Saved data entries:
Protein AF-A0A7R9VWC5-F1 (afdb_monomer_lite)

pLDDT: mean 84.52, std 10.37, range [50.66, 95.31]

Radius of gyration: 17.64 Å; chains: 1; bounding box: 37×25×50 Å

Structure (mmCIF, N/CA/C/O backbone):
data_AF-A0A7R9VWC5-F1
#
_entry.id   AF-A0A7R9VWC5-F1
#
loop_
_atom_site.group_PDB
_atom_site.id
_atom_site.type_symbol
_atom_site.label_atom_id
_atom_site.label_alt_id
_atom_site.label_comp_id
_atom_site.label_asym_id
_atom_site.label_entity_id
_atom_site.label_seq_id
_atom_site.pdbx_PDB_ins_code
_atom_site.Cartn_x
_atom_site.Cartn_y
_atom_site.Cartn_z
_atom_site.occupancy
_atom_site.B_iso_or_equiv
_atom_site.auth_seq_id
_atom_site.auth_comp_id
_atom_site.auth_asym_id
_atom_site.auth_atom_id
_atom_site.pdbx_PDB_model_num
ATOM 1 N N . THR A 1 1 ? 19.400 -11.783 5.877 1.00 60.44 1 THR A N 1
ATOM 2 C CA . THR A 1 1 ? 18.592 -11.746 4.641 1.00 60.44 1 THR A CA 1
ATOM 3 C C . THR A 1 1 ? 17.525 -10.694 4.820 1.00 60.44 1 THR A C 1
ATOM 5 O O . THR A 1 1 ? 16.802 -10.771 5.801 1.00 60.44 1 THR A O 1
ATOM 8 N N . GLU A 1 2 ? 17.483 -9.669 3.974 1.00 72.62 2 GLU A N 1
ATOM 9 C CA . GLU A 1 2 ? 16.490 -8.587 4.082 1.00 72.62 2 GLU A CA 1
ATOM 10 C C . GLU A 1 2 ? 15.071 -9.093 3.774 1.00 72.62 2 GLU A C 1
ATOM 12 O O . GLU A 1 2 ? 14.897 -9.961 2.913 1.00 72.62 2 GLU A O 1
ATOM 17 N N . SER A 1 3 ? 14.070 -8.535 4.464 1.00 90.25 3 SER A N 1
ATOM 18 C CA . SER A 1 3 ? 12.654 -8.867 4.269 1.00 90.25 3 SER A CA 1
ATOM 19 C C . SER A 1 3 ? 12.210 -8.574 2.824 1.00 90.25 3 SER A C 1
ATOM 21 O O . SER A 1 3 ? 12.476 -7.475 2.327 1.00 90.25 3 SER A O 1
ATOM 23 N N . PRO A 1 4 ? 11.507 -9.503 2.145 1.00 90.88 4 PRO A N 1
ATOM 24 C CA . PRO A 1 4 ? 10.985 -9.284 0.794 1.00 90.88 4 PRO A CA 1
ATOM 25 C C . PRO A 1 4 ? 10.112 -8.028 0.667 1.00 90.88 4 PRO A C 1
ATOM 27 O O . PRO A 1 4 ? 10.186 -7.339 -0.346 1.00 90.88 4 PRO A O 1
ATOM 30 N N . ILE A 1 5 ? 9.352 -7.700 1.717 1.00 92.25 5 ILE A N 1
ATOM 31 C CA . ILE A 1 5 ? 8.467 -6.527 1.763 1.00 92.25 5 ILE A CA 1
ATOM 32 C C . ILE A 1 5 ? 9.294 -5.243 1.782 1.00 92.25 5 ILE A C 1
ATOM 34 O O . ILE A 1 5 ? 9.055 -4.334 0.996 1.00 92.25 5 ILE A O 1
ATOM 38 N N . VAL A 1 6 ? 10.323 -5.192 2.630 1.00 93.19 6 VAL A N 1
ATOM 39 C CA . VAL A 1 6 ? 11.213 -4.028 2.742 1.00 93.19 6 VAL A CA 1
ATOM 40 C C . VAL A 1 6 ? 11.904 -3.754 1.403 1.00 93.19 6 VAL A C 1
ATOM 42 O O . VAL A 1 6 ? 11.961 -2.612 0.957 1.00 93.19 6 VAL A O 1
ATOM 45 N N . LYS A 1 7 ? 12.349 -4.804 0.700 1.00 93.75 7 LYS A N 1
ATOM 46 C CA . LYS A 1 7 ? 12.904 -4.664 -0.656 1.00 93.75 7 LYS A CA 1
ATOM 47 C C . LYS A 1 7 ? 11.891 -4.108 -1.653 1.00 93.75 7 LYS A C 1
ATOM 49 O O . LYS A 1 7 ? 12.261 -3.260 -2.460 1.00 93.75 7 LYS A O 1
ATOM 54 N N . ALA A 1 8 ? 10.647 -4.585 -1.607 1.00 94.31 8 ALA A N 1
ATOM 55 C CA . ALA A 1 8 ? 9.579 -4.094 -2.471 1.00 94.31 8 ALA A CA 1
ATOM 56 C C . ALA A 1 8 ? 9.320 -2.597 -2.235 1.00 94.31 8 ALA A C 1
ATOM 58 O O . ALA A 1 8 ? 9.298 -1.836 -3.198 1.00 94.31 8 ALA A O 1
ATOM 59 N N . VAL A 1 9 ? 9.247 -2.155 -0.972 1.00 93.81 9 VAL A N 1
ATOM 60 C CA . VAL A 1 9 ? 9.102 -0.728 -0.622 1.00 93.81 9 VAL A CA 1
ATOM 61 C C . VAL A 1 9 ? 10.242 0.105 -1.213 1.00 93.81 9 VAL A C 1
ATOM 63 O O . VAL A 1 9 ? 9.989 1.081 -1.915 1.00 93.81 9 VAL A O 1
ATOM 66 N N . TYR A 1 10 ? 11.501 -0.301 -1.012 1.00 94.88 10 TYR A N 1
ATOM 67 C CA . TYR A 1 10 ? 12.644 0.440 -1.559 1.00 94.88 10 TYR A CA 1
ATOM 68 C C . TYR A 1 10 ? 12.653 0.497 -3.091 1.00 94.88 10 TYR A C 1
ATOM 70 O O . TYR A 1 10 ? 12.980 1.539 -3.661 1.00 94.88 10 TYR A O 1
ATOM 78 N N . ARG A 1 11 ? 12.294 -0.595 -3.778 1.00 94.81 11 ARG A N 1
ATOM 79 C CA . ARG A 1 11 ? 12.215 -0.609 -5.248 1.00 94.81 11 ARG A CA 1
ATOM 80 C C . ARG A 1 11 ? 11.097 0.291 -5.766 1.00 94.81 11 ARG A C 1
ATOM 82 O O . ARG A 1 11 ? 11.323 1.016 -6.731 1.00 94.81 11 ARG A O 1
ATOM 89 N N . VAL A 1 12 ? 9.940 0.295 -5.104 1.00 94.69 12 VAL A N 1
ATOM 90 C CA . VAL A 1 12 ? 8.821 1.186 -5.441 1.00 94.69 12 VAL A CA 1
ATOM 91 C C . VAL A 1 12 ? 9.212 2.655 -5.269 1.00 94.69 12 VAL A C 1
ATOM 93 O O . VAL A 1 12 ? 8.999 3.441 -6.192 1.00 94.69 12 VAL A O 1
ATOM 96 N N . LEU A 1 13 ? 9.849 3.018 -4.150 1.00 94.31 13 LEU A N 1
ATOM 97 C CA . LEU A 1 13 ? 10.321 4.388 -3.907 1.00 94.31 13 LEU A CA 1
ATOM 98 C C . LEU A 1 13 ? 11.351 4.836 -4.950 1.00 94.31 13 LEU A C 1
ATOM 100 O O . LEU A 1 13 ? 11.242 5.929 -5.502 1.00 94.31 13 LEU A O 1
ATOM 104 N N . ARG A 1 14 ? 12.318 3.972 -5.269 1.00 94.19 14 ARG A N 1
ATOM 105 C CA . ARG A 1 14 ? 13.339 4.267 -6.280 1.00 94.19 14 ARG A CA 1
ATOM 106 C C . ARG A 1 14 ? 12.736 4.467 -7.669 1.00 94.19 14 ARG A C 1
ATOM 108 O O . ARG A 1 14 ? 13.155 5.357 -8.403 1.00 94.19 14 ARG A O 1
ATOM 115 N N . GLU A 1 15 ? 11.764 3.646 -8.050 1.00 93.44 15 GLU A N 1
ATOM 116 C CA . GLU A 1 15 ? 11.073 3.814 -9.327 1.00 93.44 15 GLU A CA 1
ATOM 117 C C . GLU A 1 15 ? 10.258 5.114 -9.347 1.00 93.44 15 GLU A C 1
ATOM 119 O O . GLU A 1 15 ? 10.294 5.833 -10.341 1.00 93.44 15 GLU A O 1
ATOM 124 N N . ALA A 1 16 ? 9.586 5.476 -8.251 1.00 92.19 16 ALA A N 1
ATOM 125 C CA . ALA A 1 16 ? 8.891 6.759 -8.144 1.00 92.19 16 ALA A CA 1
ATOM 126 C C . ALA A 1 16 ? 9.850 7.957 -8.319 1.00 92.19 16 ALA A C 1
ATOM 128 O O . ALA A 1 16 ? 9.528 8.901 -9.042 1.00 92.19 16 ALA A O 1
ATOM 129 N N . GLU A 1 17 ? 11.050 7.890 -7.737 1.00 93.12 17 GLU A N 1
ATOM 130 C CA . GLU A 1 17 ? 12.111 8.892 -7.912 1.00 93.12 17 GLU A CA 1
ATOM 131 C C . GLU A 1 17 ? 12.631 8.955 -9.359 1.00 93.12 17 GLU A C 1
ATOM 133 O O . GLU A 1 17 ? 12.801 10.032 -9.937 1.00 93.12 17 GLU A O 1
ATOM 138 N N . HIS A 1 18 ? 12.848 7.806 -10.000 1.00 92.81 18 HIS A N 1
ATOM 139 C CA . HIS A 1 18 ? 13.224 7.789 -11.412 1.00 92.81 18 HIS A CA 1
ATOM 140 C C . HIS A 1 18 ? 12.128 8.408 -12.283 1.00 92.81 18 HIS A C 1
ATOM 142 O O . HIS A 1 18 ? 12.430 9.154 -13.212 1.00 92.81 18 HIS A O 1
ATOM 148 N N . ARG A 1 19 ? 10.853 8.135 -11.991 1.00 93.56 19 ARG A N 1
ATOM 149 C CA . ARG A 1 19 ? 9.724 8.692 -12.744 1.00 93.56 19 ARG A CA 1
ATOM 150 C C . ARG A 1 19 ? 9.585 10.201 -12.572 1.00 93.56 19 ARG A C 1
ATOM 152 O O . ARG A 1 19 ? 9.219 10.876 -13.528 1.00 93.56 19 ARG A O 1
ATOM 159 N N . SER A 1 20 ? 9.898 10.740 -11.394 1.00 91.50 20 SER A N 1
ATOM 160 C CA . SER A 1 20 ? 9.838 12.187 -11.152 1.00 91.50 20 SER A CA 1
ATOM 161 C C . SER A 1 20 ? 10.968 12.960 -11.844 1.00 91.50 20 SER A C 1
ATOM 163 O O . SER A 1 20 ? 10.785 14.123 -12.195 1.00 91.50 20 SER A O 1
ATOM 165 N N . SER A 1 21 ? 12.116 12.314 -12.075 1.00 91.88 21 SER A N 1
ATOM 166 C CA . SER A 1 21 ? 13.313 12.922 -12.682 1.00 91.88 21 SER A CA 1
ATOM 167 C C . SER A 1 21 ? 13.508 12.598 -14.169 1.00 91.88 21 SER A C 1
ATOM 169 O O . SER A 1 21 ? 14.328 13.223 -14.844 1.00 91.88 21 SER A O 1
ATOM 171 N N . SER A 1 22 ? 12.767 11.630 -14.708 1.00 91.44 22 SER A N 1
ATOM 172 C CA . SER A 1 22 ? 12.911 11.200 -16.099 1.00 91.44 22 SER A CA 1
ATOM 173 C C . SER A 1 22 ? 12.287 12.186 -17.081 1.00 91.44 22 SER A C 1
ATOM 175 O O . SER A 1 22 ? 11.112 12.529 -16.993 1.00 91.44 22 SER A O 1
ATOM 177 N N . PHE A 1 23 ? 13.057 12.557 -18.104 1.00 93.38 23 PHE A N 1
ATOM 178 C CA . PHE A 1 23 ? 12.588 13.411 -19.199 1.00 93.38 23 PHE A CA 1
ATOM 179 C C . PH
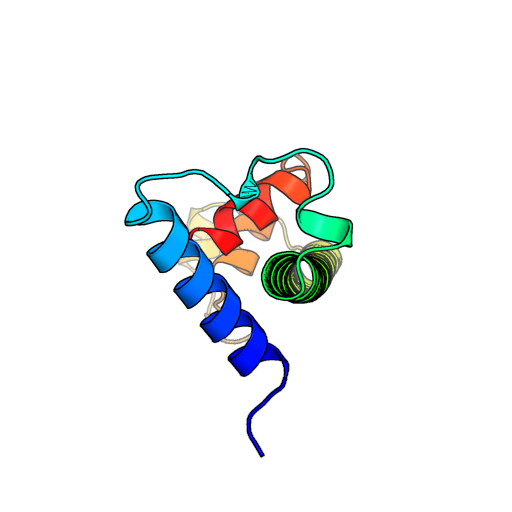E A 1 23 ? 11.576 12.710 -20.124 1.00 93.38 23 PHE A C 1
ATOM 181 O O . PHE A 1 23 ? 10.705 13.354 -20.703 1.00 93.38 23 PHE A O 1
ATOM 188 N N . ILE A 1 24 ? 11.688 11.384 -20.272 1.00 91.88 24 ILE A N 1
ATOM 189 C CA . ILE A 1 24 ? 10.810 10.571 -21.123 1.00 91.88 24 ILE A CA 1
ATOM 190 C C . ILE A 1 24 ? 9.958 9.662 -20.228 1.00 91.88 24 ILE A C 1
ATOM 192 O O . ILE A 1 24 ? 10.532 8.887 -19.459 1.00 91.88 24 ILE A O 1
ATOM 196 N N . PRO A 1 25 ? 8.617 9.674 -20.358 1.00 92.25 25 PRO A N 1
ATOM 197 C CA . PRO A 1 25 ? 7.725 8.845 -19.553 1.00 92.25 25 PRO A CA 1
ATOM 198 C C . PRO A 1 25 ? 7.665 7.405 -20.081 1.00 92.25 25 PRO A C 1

**ASSIGNMENT**
Reproduce the lines from the one with "ATOM 197 C CA" to the end of the data exactly, leaving out every earlier line.

**ANSWER FOR THE TASK**
ATOM 197 C CA . PRO A 1 25 ? 7.725 8.845 -19.553 1.00 92.25 25 PRO A CA 1
ATOM 198 C C . PRO A 1 25 ? 7.665 7.405 -20.081 1.00 92.25 25 PRO A C 1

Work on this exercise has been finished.